What the task asks -
Reproduce the records below exactly, but only between the lines holding "ATOM 25 N N" and "ATOM 29 O O", inclusive.

[Items from a dataset]
########
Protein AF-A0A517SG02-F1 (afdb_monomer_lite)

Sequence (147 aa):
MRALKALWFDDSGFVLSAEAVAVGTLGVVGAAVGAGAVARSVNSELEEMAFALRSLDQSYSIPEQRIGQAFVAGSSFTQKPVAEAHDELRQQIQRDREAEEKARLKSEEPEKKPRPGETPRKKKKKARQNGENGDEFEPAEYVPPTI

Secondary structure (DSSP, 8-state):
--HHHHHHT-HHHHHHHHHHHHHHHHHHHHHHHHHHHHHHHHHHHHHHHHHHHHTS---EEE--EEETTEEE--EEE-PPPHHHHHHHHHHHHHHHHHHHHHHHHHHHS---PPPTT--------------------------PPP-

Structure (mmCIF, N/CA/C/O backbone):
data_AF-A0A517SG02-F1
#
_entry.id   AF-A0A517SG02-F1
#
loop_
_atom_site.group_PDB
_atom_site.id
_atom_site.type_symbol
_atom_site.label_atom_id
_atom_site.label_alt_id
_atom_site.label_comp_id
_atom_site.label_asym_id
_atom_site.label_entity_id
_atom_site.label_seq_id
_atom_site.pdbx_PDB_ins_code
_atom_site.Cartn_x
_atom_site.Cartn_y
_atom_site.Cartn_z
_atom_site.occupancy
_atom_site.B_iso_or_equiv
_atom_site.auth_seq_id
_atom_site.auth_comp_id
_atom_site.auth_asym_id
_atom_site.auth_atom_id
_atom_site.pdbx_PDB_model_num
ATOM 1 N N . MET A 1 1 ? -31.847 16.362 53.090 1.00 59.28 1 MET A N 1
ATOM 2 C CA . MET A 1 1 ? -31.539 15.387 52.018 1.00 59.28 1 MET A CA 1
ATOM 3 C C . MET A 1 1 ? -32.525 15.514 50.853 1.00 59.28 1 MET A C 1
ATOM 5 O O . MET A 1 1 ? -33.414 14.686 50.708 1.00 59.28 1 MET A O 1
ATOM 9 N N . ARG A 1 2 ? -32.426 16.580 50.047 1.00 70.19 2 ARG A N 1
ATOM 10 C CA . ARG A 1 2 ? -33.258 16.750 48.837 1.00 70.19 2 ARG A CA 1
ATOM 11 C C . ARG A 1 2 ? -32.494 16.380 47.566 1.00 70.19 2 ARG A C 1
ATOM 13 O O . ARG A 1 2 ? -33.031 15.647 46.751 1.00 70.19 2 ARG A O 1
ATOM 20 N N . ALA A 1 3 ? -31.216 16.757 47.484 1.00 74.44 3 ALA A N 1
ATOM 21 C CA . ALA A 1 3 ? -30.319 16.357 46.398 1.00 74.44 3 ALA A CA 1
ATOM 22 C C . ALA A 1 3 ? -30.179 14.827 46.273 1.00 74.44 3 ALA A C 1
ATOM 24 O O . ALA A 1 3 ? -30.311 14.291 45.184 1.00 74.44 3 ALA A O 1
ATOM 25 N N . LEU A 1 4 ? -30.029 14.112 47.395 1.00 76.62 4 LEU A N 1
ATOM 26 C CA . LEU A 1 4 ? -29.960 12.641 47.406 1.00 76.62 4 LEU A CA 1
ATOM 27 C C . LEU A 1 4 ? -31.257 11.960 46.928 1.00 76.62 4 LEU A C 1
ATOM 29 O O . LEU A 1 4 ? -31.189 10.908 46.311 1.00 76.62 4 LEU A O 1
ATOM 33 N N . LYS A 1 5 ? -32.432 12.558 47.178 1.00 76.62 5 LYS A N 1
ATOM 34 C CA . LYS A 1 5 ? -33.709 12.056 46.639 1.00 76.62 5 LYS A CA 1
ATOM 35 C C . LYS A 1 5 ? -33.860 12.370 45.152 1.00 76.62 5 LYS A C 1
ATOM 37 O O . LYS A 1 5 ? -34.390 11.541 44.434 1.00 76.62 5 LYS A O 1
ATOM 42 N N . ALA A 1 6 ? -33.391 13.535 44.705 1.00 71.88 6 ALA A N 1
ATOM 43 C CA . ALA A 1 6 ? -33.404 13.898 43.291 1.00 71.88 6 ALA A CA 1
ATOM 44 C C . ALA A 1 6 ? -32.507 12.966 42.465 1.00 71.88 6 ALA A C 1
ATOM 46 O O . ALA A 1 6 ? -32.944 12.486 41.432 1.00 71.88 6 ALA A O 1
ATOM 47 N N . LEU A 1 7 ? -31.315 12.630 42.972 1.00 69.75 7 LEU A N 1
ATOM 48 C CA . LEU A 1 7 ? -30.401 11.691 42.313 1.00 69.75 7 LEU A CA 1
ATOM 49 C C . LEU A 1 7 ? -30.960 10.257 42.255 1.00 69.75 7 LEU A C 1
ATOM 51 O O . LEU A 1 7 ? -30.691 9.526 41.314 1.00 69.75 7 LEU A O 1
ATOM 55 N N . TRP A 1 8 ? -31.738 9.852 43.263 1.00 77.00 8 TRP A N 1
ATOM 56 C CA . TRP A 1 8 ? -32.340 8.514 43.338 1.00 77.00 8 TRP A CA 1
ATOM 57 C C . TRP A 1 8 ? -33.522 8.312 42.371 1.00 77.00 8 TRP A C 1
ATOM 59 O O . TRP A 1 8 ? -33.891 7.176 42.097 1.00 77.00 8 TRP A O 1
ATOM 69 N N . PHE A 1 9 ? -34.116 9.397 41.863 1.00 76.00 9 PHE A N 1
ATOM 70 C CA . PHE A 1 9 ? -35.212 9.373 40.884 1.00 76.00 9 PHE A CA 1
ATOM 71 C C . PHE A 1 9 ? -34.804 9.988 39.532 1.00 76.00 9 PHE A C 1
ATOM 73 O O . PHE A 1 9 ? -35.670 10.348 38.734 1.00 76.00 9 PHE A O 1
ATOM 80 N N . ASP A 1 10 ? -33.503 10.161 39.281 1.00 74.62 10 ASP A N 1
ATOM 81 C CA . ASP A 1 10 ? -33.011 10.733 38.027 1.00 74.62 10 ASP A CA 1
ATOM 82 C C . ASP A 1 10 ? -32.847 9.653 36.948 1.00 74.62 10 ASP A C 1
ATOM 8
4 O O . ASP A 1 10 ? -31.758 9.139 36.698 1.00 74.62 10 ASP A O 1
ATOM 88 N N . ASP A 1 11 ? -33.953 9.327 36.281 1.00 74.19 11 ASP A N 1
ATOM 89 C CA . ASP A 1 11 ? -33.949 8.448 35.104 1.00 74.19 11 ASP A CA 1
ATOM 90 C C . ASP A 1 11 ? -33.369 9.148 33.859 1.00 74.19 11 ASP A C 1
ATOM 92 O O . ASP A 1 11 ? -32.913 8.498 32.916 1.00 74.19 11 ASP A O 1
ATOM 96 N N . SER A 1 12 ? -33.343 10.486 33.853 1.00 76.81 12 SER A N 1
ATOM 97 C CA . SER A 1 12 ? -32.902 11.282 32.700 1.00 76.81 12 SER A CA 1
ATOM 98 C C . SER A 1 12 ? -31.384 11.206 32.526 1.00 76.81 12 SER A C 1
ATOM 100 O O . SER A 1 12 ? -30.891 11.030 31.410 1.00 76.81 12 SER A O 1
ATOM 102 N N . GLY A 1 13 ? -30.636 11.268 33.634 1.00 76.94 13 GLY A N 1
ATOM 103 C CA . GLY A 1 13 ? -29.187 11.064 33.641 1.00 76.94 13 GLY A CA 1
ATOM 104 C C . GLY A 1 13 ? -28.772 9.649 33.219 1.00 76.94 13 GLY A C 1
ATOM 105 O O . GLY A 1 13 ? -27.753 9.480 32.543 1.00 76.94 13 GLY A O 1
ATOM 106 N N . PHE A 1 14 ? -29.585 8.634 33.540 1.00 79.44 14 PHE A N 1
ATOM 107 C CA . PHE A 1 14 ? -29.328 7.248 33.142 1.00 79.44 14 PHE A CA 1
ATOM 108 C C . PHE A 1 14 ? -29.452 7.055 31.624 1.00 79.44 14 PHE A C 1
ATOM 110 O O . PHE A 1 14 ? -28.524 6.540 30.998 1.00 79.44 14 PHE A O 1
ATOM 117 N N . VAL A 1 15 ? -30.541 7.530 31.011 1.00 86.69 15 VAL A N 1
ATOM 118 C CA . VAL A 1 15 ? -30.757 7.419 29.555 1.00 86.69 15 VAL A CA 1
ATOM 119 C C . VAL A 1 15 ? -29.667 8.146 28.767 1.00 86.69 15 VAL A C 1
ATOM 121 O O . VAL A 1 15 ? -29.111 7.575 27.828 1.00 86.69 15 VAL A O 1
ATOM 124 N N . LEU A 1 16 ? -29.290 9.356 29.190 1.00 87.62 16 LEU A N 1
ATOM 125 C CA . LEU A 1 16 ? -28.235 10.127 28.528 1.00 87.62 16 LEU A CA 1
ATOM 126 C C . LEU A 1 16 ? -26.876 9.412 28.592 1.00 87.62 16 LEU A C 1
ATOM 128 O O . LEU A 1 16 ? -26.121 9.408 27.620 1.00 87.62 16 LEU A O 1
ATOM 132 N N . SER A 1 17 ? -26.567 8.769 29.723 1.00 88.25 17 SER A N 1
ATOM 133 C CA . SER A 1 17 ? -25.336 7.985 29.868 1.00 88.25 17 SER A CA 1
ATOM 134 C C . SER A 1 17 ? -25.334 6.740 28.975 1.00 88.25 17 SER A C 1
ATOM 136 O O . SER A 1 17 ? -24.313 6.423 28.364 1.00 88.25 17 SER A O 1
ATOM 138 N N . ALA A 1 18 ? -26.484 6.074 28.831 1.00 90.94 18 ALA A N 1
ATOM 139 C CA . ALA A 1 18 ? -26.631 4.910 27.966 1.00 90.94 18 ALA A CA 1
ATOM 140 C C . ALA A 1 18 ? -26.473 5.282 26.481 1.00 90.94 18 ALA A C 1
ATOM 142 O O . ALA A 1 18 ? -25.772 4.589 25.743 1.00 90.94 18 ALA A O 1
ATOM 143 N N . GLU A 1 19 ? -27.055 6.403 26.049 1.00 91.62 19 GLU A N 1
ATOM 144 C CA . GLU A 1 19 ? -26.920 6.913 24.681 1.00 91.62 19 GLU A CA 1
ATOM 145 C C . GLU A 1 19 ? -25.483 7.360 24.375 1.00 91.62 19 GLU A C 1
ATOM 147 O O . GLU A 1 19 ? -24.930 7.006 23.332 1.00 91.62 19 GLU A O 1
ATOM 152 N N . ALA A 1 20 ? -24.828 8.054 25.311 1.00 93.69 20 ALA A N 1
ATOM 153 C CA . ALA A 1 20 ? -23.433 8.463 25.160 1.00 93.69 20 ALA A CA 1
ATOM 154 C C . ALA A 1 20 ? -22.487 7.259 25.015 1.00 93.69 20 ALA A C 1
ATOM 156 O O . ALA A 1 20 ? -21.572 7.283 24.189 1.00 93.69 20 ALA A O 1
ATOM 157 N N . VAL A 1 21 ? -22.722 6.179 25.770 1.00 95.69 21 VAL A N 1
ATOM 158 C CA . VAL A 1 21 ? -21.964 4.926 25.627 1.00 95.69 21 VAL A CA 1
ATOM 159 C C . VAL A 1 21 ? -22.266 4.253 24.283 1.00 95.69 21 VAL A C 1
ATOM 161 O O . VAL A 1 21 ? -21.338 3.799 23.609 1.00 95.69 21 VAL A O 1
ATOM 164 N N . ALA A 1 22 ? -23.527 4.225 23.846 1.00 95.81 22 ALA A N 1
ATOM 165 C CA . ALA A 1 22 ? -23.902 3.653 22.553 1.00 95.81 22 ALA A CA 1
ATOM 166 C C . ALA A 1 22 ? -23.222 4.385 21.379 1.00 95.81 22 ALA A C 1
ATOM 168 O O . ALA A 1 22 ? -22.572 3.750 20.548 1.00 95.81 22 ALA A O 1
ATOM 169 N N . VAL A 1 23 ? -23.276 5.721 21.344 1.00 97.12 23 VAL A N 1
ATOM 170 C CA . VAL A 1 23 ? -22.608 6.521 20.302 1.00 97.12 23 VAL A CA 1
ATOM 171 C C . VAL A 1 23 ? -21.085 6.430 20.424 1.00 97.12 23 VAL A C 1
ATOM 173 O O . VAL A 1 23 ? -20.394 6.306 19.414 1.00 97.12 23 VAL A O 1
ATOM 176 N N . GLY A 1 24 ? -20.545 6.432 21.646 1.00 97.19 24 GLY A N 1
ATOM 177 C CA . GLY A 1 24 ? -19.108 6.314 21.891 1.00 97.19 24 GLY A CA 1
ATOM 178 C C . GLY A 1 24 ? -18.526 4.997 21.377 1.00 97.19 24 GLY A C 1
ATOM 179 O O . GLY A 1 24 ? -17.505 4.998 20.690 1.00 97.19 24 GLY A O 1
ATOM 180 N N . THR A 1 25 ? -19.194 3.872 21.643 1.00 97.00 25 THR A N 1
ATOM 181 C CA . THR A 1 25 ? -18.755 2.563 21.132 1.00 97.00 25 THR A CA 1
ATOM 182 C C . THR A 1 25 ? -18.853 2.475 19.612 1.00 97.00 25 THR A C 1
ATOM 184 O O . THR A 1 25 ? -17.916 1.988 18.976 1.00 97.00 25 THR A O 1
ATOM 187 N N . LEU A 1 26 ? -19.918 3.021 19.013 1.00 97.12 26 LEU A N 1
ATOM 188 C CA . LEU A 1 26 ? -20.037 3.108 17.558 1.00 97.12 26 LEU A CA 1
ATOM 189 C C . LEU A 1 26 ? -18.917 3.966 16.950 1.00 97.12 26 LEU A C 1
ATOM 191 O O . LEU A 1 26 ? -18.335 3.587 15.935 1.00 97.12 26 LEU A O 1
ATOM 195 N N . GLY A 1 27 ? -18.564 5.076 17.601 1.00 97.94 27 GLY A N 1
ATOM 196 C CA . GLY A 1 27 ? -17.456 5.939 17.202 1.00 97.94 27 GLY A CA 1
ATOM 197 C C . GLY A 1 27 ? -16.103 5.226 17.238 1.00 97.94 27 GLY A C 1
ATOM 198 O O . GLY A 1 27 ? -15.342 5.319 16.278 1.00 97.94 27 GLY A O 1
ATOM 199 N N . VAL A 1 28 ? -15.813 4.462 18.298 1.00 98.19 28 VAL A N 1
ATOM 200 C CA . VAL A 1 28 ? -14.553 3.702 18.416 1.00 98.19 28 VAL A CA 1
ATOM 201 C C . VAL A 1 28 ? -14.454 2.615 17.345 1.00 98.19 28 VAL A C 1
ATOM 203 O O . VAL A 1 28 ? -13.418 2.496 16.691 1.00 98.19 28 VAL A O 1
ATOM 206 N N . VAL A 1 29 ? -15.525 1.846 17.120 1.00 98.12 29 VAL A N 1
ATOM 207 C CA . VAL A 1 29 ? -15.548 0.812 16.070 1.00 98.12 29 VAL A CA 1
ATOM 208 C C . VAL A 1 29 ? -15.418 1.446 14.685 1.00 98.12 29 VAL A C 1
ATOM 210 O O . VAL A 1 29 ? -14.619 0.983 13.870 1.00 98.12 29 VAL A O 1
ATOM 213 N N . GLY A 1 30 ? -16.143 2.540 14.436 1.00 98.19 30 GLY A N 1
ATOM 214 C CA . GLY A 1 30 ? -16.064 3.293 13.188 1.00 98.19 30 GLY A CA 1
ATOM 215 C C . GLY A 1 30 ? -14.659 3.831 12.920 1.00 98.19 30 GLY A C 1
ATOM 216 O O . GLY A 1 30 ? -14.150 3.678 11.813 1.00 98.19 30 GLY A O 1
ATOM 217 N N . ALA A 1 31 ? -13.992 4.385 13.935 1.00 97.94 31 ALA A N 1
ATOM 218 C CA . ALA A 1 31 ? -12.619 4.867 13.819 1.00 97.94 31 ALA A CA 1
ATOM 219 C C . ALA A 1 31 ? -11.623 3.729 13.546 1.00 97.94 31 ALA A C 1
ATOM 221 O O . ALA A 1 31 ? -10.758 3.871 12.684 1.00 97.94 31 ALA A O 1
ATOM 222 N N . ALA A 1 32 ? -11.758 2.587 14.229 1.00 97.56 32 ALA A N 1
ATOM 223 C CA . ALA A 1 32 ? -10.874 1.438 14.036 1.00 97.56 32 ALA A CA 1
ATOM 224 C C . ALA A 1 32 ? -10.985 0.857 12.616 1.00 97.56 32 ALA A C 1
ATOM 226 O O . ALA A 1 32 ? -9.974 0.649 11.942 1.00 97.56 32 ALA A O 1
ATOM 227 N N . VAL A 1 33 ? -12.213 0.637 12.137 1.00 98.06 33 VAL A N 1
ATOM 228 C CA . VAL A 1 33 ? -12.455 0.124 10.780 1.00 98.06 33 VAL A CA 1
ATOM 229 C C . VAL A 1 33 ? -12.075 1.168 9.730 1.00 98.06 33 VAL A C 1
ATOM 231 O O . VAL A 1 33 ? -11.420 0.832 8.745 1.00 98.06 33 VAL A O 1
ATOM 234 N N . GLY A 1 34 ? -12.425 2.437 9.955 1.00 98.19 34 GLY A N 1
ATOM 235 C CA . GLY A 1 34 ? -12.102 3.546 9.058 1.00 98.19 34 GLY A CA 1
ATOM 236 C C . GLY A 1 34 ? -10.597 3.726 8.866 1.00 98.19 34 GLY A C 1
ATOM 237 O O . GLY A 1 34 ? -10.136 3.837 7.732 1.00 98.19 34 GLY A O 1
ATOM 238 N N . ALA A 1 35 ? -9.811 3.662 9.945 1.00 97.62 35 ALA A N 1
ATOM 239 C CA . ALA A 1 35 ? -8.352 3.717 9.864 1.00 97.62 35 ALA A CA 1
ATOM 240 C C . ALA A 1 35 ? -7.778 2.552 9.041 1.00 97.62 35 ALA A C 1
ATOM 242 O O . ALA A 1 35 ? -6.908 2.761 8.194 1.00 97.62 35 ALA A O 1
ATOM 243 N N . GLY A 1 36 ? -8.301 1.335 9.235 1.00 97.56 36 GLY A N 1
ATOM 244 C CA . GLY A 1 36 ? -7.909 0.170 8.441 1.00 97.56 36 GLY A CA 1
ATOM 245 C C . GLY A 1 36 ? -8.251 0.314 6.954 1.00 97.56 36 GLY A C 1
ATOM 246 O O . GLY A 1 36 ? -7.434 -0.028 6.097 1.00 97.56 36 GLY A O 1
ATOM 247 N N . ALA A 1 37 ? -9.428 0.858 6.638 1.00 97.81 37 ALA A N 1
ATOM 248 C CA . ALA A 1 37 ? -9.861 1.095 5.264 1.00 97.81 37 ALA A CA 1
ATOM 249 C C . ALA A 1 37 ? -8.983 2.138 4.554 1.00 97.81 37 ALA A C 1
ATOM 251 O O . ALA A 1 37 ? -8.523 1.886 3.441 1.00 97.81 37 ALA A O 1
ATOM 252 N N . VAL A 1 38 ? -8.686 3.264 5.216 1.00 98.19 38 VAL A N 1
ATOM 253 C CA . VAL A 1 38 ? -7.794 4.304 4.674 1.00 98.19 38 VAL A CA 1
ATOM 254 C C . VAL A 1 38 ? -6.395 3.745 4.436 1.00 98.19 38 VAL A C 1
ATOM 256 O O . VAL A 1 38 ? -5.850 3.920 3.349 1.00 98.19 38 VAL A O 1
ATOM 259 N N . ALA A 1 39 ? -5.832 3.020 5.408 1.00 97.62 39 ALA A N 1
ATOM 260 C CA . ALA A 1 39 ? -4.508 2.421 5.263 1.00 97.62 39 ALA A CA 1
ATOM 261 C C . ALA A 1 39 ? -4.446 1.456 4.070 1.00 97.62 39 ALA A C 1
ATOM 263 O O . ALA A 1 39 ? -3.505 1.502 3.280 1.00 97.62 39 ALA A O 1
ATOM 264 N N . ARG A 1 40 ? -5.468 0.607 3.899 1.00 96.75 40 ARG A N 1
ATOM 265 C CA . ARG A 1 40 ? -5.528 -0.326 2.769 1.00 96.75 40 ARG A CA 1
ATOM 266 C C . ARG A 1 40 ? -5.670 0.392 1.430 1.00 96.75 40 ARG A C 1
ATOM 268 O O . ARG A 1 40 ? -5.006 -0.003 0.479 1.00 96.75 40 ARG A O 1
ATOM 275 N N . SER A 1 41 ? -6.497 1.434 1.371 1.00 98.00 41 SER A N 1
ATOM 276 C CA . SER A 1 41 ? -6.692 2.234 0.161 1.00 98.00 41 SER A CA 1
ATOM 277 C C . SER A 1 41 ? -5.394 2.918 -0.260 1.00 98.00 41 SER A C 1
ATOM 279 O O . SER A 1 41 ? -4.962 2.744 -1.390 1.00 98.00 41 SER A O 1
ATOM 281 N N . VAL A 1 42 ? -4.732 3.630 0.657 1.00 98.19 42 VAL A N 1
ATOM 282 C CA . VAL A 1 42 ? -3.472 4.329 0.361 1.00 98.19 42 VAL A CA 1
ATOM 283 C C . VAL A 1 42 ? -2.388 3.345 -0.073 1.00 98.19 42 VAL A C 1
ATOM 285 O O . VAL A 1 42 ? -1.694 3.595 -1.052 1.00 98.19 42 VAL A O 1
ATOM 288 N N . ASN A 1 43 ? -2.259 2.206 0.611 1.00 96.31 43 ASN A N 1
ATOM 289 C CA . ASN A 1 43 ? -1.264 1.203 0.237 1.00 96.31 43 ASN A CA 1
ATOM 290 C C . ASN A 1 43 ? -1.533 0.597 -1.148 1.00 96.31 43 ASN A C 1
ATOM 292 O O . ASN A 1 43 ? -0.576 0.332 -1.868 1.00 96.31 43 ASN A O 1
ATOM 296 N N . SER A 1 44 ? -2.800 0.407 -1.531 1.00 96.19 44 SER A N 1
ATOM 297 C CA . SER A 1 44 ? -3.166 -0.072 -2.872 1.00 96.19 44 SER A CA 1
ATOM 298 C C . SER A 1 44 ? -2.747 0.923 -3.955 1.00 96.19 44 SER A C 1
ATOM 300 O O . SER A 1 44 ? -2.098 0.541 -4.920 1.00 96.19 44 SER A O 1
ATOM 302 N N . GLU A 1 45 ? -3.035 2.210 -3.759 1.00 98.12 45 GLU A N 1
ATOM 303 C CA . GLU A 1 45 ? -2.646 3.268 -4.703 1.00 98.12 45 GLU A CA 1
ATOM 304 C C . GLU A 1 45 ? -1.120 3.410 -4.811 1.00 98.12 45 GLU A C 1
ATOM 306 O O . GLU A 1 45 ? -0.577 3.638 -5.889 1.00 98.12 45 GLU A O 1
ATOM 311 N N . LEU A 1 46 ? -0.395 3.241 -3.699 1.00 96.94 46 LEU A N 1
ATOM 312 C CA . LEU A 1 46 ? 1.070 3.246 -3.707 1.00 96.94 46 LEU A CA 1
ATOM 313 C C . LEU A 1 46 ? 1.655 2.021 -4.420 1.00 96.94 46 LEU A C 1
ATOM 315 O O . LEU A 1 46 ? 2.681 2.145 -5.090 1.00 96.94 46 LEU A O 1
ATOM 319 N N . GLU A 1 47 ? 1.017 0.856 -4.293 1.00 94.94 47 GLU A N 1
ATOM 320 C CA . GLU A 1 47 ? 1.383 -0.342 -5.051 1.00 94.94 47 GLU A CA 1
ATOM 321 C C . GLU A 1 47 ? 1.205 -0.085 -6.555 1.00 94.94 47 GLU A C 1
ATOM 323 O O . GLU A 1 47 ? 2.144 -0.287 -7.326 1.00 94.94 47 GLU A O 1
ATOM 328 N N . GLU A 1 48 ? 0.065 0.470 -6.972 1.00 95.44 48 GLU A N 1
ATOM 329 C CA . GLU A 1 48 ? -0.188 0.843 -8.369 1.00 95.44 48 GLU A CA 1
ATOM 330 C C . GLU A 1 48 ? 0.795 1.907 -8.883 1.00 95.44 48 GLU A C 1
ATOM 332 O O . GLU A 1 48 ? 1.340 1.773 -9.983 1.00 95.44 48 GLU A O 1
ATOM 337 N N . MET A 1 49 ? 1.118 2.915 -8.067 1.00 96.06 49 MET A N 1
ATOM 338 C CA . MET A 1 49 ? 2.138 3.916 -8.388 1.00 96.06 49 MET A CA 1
########
Result -
ATOM 25 N N . LEU A 1 4 ? -30.029 14.112 47.395 1.00 76.62 4 LEU A N 1
ATOM 26 C CA . LEU A 1 4 ? -29.960 12.641 47.406 1.00 76.62 4 LEU A CA 1
ATOM 27 C C . LEU A 1 4 ? -31.257 11.960 46.928 1.00 76.62 4 LEU A C 1
ATOM 29 O O . LEU A 1 4 ? -31.189 10.908 46.311 1.00 76.62 4 LEU A O 1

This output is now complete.